Task goal - Retype, word for word, every line of the records below starting at the one that contains "ATOM 275 C CA" and ending at the one that contains "ATOM 316 C C"; include both of those lines and nothing more.
-.-.-
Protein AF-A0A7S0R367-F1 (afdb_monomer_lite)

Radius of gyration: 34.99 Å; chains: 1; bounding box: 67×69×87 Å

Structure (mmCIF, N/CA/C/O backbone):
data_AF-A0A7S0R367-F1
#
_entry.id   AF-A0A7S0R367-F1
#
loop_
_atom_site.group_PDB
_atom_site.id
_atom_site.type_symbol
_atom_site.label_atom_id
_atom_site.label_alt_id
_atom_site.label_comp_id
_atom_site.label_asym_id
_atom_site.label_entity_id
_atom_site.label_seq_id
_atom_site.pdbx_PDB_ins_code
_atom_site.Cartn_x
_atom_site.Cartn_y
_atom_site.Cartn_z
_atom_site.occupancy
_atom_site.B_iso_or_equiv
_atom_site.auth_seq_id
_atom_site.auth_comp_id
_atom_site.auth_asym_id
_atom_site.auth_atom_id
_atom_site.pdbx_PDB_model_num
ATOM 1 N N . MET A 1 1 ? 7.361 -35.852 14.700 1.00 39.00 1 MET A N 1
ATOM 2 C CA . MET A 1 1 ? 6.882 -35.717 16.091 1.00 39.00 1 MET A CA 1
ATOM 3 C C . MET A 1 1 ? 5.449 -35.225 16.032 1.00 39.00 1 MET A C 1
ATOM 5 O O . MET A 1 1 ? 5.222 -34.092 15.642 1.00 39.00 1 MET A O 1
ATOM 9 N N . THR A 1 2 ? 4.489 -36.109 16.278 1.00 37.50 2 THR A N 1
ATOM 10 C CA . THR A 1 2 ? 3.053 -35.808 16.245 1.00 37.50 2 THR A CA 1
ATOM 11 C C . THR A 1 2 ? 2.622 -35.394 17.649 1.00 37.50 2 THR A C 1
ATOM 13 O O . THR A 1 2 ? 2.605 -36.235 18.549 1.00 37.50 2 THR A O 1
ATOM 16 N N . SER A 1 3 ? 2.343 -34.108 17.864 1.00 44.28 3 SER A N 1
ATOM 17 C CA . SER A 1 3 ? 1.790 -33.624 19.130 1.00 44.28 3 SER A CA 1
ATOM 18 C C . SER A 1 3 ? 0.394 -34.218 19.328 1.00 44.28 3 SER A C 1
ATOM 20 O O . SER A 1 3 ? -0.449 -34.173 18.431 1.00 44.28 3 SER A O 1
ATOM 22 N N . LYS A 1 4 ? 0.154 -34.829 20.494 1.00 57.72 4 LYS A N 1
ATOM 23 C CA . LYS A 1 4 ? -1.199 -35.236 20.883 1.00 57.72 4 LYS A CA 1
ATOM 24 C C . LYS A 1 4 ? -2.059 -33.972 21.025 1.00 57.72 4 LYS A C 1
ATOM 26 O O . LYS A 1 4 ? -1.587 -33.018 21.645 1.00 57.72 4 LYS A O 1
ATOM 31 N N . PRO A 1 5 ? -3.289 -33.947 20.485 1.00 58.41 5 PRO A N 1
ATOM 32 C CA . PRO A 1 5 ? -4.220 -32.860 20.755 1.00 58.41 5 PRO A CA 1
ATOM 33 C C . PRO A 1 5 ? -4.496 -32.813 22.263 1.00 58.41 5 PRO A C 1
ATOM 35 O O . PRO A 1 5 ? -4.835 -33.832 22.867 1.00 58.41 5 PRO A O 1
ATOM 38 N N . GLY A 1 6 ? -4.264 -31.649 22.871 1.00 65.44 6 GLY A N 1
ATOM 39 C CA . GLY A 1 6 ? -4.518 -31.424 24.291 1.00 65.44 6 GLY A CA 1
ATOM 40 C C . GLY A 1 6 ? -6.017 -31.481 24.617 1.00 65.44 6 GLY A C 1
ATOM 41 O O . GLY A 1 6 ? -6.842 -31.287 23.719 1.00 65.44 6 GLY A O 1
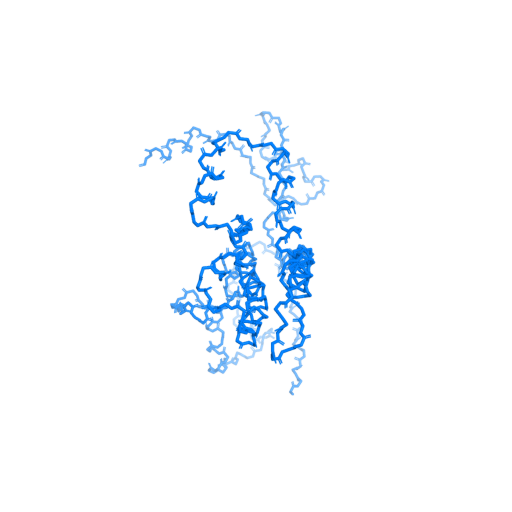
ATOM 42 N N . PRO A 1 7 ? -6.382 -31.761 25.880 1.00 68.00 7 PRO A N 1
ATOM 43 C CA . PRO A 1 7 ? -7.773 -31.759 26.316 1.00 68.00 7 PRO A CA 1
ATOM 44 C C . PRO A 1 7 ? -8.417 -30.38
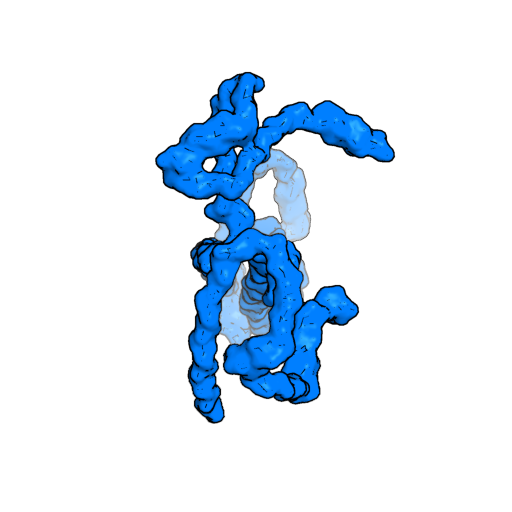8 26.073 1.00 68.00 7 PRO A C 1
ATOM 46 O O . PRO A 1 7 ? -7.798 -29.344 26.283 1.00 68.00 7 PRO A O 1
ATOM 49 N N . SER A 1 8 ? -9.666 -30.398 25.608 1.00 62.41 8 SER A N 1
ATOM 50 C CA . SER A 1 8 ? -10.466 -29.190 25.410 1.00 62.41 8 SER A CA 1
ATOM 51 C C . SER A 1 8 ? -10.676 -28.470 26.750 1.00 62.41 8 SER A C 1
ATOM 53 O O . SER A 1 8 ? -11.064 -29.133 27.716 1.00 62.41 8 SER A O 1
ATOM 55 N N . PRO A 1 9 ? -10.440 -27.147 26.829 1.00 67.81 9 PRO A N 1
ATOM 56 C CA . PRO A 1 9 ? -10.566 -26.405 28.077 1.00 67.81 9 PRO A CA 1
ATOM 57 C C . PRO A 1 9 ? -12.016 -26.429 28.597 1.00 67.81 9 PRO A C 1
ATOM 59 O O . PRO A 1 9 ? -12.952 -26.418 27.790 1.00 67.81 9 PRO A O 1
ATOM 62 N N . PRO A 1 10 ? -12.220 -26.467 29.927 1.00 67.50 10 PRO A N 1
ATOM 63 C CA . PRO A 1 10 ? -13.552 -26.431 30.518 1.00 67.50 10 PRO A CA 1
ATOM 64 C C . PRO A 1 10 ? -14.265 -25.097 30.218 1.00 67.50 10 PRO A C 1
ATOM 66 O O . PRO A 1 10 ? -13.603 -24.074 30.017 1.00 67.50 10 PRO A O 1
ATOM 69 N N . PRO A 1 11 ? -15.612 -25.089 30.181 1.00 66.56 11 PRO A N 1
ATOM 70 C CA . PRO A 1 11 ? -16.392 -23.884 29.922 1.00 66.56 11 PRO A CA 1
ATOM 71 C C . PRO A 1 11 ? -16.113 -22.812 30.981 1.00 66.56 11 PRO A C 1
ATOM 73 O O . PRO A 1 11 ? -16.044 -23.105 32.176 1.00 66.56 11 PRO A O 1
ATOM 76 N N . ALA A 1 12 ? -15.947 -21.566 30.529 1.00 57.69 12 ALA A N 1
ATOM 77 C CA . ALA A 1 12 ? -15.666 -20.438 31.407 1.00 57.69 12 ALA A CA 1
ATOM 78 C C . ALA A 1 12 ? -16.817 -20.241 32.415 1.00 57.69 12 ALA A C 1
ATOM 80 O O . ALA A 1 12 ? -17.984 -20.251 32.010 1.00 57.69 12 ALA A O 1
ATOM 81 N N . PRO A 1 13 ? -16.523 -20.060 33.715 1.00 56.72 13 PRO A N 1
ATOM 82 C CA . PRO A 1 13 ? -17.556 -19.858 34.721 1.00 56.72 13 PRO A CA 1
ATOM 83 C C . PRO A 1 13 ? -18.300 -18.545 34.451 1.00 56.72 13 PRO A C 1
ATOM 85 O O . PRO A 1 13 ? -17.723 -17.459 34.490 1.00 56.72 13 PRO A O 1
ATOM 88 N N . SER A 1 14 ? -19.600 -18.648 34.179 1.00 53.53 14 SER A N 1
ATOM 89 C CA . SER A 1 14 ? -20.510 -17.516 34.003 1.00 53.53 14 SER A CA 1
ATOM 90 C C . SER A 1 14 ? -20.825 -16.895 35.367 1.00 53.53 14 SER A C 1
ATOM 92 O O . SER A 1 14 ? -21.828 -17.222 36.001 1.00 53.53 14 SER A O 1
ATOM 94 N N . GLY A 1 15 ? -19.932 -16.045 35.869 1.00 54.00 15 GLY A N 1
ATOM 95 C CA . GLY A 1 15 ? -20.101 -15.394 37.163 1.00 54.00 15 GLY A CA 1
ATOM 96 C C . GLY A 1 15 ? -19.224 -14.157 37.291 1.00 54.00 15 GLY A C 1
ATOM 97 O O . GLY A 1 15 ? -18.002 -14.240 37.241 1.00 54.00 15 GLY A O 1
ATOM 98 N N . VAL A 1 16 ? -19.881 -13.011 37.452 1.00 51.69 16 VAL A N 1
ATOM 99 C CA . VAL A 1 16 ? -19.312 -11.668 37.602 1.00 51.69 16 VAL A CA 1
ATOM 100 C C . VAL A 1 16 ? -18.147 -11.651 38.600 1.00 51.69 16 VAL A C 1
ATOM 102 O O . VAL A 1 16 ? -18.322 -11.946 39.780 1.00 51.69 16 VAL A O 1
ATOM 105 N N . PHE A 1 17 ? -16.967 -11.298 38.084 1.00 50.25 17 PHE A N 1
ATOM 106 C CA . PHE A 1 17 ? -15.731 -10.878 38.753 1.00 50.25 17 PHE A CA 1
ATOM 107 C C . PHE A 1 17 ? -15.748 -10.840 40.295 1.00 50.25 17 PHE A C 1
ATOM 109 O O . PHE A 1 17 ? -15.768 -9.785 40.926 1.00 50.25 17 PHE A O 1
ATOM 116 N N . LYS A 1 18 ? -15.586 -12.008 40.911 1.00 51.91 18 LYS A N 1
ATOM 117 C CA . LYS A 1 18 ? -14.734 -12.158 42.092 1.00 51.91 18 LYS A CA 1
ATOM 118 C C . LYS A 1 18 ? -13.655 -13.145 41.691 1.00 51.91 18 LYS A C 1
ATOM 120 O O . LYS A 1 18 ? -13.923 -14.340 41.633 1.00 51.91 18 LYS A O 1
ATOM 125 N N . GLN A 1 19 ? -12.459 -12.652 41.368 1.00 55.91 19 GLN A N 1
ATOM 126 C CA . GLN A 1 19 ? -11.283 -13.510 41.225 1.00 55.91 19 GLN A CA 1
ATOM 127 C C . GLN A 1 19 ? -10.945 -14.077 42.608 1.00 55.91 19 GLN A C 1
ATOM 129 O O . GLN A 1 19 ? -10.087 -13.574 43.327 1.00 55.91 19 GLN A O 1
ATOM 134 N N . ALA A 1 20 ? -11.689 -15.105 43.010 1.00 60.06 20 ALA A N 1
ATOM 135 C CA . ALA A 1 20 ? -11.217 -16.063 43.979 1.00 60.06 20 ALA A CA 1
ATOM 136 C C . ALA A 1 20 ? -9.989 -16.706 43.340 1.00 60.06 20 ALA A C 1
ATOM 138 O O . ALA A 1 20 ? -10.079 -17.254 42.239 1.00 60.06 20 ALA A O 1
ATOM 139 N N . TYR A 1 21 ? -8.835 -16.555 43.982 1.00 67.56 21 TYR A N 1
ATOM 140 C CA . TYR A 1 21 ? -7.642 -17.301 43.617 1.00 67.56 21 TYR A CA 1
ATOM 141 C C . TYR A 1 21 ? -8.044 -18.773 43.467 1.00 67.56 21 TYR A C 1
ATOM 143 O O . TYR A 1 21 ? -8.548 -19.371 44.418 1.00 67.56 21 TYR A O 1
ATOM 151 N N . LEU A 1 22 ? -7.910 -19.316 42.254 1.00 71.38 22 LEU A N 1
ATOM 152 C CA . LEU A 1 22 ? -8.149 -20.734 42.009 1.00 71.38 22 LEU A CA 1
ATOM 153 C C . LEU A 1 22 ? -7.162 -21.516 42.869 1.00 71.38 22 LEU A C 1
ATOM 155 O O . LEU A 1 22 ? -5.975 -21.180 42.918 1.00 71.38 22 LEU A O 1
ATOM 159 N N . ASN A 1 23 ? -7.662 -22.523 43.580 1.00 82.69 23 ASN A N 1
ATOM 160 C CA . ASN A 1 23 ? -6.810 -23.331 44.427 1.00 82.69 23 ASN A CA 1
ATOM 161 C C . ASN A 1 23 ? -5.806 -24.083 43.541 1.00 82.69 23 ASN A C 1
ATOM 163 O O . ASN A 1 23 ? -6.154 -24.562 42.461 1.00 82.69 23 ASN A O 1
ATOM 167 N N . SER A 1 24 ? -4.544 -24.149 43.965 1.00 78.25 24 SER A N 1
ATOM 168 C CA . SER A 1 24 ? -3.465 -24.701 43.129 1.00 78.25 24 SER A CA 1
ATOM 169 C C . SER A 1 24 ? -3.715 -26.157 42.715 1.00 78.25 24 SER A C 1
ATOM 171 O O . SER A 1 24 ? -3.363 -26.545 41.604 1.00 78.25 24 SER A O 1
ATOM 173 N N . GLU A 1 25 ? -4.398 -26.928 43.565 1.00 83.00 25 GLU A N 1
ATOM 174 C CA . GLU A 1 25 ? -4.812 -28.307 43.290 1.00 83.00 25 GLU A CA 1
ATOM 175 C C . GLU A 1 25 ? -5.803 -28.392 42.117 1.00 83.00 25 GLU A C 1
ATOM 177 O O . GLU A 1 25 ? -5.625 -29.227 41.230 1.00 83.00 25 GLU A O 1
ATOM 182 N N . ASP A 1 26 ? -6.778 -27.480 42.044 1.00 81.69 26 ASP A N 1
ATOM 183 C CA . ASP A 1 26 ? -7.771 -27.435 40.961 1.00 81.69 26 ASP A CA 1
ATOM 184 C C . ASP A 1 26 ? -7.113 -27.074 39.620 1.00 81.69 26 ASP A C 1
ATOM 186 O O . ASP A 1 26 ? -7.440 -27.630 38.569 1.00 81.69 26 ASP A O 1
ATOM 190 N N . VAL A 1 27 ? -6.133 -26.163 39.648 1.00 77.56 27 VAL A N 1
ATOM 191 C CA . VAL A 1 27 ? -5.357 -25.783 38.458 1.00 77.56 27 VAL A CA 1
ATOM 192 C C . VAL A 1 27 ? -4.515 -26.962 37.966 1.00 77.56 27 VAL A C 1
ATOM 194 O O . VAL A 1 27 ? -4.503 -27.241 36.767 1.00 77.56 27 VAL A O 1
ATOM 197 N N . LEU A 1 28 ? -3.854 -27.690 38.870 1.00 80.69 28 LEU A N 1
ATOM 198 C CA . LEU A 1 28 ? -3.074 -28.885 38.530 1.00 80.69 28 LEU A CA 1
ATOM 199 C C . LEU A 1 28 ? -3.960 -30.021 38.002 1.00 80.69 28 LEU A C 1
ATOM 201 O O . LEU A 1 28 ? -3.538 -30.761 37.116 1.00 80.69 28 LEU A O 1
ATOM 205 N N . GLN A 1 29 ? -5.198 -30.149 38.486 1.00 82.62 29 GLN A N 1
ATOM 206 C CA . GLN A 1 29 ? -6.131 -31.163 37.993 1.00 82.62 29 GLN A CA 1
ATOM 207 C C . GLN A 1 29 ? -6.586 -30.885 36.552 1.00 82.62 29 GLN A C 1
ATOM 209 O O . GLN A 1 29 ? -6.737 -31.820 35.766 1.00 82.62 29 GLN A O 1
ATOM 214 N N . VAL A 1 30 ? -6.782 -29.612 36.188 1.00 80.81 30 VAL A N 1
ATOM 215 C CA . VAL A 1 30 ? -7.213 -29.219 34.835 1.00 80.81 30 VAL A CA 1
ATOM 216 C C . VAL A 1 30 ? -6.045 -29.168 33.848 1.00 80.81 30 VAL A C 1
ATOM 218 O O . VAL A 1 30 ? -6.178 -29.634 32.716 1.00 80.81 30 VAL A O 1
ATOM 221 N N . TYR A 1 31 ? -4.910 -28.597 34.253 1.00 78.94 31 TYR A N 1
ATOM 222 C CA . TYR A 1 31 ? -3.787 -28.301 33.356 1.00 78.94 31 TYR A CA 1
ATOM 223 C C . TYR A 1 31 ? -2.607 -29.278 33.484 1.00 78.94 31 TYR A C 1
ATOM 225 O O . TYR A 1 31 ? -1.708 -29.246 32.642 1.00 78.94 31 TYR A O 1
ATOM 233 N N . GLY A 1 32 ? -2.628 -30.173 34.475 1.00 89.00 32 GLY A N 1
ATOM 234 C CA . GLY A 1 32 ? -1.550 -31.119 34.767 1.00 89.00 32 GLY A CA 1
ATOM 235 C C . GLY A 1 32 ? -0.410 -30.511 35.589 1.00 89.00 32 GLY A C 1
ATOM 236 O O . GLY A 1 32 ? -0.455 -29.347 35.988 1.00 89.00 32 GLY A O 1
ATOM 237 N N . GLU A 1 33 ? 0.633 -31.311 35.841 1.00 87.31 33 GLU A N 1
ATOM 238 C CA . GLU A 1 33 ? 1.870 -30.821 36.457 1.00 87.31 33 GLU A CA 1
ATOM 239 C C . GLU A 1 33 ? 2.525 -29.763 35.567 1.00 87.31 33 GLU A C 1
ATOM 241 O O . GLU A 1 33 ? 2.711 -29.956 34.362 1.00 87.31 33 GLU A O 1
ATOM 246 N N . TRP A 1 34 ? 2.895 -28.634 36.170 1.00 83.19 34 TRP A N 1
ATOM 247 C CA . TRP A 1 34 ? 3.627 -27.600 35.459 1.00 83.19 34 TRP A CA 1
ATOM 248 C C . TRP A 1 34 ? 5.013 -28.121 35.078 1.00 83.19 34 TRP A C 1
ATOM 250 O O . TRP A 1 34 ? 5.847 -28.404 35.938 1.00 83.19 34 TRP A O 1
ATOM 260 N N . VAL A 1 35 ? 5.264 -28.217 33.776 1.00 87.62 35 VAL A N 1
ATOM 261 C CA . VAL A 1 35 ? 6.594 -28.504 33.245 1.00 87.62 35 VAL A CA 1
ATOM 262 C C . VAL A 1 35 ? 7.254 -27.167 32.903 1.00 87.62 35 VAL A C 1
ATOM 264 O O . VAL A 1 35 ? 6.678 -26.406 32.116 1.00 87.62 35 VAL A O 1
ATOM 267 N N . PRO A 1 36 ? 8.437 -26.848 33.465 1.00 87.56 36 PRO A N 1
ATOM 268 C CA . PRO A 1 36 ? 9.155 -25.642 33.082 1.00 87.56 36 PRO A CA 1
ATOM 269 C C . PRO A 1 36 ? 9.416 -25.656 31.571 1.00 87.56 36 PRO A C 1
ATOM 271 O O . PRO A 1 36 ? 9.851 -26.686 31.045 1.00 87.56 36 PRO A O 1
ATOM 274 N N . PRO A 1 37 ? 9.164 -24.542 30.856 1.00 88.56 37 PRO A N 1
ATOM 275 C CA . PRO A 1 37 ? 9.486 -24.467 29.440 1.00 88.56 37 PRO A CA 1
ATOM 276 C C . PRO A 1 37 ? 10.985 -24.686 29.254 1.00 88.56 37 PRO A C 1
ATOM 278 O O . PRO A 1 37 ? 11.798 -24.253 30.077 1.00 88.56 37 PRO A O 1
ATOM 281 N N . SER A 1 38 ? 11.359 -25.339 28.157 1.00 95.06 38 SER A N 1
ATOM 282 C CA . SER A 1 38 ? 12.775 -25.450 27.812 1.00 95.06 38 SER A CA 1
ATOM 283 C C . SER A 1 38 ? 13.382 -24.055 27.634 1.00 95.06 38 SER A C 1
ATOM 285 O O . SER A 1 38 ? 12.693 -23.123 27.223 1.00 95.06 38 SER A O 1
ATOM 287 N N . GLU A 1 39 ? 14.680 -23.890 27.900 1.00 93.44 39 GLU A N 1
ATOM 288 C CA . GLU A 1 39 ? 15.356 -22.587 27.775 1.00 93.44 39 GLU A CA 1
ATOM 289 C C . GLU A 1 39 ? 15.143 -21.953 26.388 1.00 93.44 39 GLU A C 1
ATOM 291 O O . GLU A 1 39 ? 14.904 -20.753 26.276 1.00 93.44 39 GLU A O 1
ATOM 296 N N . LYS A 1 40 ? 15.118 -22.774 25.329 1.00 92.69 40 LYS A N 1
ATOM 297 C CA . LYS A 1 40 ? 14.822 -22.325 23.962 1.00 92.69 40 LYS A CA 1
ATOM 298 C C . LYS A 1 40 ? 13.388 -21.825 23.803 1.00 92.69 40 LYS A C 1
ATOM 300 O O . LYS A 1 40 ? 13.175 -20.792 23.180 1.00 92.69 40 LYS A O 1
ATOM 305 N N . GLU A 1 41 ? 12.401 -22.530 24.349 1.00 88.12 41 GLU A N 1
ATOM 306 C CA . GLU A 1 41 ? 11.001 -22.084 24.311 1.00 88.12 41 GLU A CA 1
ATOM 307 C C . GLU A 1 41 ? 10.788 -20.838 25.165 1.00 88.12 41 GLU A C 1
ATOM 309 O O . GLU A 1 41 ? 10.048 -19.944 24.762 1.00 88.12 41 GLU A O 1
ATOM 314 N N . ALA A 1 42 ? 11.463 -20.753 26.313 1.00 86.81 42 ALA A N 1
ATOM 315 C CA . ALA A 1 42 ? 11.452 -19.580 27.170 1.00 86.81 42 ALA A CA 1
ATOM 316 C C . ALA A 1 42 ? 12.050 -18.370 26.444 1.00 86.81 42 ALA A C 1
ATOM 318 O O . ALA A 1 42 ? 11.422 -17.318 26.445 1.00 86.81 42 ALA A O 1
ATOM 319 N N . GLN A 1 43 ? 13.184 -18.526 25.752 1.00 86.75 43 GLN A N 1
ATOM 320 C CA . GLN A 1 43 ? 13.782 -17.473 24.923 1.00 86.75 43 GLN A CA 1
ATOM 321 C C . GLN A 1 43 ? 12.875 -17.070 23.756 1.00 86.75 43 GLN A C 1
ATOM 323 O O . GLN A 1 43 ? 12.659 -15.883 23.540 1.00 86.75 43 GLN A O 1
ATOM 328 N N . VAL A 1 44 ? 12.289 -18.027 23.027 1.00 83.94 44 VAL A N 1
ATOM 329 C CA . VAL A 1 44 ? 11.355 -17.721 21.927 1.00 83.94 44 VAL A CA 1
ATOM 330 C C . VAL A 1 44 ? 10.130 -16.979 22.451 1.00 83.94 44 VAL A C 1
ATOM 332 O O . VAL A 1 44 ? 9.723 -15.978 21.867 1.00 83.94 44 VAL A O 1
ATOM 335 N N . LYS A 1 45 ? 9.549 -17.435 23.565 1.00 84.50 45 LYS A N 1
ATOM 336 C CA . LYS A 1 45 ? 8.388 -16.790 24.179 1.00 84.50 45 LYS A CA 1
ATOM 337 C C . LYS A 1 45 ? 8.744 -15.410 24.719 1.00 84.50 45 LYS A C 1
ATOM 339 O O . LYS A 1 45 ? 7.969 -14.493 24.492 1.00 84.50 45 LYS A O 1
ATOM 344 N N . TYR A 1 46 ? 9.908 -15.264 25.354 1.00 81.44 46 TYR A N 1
-.-.-
Response for this exercise -
ATOM 275 C CA . PRO A 1 37 ? 9.486 -24.467 29.440 1.00 88.56 37 PRO A CA 1
ATOM 276 C C . PRO A 1 37 ? 10.985 -24.686 29.254 1.00 88.56 37 PRO A C 1
ATOM 278 O O . PRO A 1 37 ? 11.798 -24.253 30.077 1.00 88.56 37 PRO A O 1
ATOM 281 N N . SER A 1 38 ? 11.359 -25.339 28.157 1.00 95.06 38 SER A N 1
ATOM 282 C CA . SER A 1 38 ? 12.775 -25.450 27.812 1.00 95.06 38 SER A CA 1
ATOM 283 C C . SER A 1 38 ? 13.382 -24.055 27.634 1.00 95.06 38 SER A C 1
ATOM 285 O O . SER A 1 38 ? 12.693 -23.123 27.223 1.00 95.06 38 SER A O 1
ATOM 287 N N . GLU A 1 39 ? 14.680 -23.890 27.900 1.00 93.44 39 GLU A N 1
ATOM 288 C CA . GLU A 1 39 ? 15.356 -22.587 27.775 1.00 93.44 39 GLU A CA 1
ATOM 289 C C . GLU A 1 39 ? 15.143 -21.953 26.388 1.00 93.44 39 GLU A C 1
ATOM 291 O O . GLU A 1 39 ? 14.904 -20.753 26.276 1.00 93.44 39 GLU A O 1
ATOM 296 N N . LYS A 1 40 ? 15.118 -22.774 25.329 1.00 92.69 40 LYS A N 1
ATOM 297 C CA . LYS A 1 40 ? 14.822 -22.325 23.962 1.00 92.69 40 LYS A CA 1
ATOM 298 C C . LYS A 1 40 ? 13.388 -21.825 23.803 1.00 92.69 40 LYS A C 1
ATOM 300 O O . LYS A 1 40 ? 13.175 -20.792 23.180 1.00 92.69 40 LYS A O 1
ATOM 305 N N . GLU A 1 41 ? 12.401 -22.530 24.349 1.00 88.12 41 GLU A N 1
ATOM 306 C CA . GLU A 1 41 ? 11.001 -22.084 24.311 1.00 88.12 41 GLU A CA 1
ATOM 307 C C . GLU A 1 41 ? 10.788 -20.838 25.165 1.00 88.12 41 GLU A C 1
ATOM 309 O O . GLU A 1 41 ? 10.048 -19.944 24.762 1.00 88.12 41 GLU A O 1
ATOM 314 N N . ALA A 1 42 ? 11.463 -20.753 26.313 1.00 86.81 42 ALA A N 1
ATOM 315 C CA . ALA A 1 42 ? 11.452 -19.580 27.170 1.00 86.81 42 ALA A CA 1
ATOM 316 C C . ALA A 1 42 ? 12.050 -18.370 26.444 1.00 86.81 42 ALA A C 1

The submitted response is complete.